(EXERCISE MATERIALS begins)

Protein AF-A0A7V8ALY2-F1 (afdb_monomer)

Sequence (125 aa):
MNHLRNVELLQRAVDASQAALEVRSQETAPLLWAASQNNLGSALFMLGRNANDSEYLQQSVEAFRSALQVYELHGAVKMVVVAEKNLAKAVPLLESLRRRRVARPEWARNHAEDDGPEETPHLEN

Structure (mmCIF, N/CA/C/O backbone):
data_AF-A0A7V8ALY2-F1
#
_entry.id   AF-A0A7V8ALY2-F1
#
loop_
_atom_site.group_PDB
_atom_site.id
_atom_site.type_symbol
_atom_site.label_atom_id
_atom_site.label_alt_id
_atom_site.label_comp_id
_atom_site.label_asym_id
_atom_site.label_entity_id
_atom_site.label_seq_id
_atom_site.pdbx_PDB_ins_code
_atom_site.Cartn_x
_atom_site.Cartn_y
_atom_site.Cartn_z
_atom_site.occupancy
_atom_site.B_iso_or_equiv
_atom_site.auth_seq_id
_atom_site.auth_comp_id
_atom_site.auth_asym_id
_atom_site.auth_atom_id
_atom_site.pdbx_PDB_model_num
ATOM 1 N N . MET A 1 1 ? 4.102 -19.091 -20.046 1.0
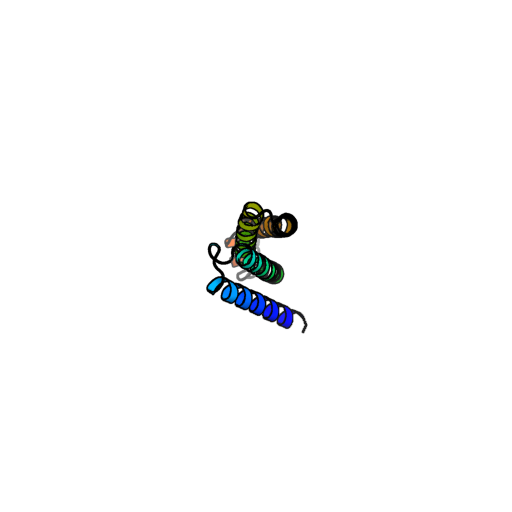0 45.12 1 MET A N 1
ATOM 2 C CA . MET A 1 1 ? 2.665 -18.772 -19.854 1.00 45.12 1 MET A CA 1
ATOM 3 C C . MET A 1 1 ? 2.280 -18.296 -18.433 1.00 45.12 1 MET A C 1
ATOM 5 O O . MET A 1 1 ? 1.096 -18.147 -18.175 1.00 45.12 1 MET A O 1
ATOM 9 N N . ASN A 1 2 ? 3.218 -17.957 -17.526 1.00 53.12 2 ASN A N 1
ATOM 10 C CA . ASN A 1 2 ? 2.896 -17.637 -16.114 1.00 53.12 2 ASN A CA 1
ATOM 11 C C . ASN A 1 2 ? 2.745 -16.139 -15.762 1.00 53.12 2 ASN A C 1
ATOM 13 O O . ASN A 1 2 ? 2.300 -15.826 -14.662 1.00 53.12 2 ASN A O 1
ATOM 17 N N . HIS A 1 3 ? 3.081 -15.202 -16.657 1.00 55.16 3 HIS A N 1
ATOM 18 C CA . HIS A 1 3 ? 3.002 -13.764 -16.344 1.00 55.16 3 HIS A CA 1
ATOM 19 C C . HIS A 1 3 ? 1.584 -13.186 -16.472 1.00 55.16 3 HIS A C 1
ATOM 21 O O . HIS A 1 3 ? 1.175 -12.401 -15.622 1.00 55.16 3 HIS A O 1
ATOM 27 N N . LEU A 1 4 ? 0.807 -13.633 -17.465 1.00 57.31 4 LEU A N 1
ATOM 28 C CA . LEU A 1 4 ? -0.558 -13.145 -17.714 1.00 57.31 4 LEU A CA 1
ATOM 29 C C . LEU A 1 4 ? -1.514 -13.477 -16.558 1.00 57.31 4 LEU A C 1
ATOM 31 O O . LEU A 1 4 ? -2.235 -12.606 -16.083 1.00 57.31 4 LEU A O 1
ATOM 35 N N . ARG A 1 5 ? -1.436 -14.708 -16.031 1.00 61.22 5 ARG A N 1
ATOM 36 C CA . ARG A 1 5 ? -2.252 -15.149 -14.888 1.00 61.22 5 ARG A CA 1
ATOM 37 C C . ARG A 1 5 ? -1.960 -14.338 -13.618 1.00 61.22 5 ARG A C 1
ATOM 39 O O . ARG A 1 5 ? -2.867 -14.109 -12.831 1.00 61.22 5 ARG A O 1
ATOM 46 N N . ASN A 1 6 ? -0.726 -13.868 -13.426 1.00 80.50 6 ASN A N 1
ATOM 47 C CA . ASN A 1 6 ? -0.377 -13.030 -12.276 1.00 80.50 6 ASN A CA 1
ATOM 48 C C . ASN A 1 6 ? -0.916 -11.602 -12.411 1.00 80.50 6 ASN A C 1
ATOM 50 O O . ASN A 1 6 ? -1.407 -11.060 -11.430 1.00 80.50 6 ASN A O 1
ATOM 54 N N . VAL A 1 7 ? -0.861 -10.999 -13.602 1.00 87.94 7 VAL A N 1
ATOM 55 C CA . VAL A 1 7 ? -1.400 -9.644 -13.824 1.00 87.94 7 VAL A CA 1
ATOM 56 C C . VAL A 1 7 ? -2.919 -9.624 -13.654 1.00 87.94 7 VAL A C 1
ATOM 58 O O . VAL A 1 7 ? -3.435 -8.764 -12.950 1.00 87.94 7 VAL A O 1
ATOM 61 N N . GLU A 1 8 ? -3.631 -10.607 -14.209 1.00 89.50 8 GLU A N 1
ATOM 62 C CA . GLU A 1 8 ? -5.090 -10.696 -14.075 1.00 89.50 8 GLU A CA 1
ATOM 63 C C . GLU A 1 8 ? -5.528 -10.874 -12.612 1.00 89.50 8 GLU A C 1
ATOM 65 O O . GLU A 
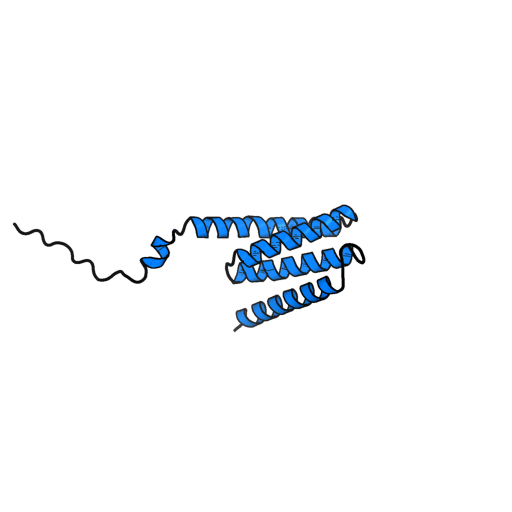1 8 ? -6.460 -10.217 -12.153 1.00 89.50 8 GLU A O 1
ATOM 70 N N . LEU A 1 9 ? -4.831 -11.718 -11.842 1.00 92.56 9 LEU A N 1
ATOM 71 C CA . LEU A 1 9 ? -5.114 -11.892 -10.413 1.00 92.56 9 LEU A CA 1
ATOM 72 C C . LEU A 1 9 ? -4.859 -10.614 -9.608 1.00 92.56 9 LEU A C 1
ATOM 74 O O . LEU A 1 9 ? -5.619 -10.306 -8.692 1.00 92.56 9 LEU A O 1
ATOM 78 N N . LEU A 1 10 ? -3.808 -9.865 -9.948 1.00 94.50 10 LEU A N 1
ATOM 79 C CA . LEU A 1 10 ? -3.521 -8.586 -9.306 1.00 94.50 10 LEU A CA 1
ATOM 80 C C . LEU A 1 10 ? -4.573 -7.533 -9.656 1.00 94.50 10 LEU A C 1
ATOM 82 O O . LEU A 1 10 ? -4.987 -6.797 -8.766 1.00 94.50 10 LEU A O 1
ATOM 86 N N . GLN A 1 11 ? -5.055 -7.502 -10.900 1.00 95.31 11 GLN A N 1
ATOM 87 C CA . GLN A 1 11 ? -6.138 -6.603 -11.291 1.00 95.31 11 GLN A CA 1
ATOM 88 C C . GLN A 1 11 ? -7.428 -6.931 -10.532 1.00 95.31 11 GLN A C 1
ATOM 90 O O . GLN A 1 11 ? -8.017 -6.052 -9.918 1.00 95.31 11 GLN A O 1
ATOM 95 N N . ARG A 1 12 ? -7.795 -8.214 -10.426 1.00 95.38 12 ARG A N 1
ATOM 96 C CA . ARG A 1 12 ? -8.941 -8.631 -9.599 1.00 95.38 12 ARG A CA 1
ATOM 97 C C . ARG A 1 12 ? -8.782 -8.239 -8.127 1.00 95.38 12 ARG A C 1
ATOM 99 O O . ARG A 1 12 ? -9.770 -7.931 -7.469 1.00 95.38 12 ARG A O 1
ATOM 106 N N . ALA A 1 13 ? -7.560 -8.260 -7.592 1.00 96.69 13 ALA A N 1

(EXERCISE MATERIALS ends)
(EXERCISE MATERIALS begins)

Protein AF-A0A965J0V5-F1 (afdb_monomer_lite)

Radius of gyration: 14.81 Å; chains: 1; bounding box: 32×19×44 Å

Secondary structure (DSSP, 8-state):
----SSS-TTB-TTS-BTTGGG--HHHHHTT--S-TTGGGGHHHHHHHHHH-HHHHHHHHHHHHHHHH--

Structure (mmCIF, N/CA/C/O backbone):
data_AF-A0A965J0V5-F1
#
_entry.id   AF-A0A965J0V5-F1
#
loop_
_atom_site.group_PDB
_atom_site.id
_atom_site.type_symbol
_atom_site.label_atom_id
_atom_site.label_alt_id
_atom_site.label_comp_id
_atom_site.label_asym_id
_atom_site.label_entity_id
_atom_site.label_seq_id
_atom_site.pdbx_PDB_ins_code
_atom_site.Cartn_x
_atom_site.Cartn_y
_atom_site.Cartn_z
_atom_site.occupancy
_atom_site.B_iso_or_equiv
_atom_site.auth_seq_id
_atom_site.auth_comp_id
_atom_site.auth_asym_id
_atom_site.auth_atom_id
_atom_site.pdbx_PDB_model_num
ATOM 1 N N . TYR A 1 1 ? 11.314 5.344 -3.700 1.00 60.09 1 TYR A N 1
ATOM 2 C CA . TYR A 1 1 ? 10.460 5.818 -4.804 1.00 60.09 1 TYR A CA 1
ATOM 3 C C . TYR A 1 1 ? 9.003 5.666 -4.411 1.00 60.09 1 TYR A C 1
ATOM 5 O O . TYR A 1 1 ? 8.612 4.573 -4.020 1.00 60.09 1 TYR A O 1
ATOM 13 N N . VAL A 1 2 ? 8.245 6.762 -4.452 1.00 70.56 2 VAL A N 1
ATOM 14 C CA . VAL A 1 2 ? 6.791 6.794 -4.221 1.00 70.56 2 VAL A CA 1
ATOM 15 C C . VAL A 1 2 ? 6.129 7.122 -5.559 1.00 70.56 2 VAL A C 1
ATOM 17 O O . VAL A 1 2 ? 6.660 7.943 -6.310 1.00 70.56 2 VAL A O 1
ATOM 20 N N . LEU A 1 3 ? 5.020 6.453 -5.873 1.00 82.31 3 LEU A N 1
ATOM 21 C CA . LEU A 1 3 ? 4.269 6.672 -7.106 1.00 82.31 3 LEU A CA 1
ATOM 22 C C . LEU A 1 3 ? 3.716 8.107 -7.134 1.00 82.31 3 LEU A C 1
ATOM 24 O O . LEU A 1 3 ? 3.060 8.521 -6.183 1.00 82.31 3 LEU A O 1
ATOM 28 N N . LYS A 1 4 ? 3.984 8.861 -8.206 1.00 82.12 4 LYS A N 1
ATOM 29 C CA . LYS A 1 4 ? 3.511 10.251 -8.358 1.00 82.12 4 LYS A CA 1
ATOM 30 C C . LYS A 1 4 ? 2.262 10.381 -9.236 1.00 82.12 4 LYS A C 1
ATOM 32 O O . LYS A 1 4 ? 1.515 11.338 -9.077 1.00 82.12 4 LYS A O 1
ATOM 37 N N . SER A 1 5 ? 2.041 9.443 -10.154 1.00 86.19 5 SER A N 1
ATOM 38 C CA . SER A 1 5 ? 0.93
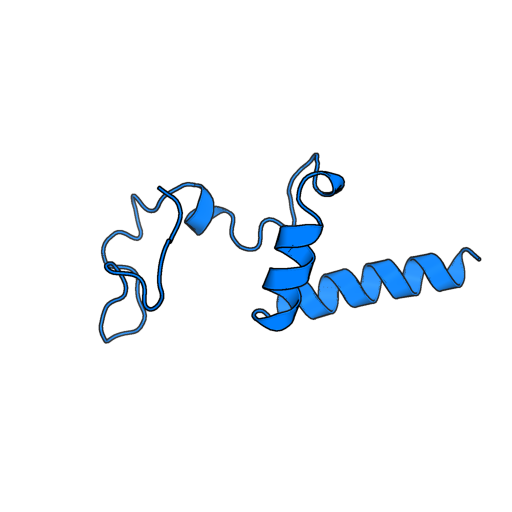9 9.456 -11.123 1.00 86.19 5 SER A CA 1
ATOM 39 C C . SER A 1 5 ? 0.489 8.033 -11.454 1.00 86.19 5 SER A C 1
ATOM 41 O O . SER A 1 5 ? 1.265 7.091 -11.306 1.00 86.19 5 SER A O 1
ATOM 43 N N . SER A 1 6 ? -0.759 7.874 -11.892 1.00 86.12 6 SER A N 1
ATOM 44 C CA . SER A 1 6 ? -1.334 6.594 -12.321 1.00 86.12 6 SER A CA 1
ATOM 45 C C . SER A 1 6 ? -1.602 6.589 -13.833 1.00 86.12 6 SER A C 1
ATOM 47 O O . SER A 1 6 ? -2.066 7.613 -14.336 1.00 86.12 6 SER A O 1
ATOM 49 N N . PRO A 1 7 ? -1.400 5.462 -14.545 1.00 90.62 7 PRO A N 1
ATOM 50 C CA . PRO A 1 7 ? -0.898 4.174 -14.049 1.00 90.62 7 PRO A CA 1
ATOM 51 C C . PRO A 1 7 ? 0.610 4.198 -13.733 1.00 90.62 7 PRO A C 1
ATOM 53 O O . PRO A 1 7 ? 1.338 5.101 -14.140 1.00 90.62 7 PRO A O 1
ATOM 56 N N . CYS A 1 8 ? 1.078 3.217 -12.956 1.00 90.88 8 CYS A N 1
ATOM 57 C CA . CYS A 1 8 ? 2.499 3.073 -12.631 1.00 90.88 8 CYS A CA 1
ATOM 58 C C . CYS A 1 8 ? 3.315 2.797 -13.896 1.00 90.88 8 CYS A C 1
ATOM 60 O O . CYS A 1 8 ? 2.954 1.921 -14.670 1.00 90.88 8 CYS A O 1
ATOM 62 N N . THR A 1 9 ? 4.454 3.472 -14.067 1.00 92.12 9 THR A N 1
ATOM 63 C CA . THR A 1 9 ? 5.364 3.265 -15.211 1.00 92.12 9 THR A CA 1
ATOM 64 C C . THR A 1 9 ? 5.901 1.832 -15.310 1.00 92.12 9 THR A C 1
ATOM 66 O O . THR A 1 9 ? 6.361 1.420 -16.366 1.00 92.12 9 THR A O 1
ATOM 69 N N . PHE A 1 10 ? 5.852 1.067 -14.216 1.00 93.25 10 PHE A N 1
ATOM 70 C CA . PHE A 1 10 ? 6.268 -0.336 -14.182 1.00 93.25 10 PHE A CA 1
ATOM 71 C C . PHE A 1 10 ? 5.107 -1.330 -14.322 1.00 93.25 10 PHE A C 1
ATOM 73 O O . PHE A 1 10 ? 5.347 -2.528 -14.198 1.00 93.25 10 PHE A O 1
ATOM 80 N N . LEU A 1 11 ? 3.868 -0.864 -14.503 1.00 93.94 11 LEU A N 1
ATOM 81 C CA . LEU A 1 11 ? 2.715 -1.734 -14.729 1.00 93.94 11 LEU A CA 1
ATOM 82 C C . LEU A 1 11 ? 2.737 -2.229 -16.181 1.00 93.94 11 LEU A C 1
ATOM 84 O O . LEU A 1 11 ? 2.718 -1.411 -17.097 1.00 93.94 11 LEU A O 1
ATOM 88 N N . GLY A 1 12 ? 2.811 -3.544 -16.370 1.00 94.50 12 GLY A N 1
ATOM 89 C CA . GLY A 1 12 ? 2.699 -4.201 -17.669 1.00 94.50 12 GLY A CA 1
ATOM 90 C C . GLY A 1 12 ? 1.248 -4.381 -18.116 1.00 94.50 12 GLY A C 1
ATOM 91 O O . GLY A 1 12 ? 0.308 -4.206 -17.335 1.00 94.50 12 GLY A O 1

(EXERCISE MATERIALS ends)

TASK DESCRIPTION
Look above for the line with "ATOM 90 O O" and the line with "ATOM 106 N N". Retype those two lines and every line between them exactly, adding nothing.

ANSWER FOR THIS EXERCISE
ATOM 90 O O . GLN A 1 11 ? -8.017 -6.052 -9.918 1.00 95.31 11 GLN A O 1
ATOM 95 N N . ARG A 1 12 ? -7.795 -8.214 -10.426 1.00 95.38 12 ARG A N 1
ATOM 96 C CA . ARG A 1 12 ? -8.941 -8.631 -9.599 1.00 95.38 12 ARG A CA 1
ATOM 97 C C . ARG A 1 12 ? -8.782 -8.239 -8.127 1.00 95.38 12 ARG A C 1
ATOM 99 O O . ARG A 1 12 ? -9.770 -7.931 -7.469 1.00 95.38 12 ARG A O 1
ATOM 106 N N . ALA A 1 13 ? -7.560 -8.260 -7.592 1.00 96.69 13 ALA A N 1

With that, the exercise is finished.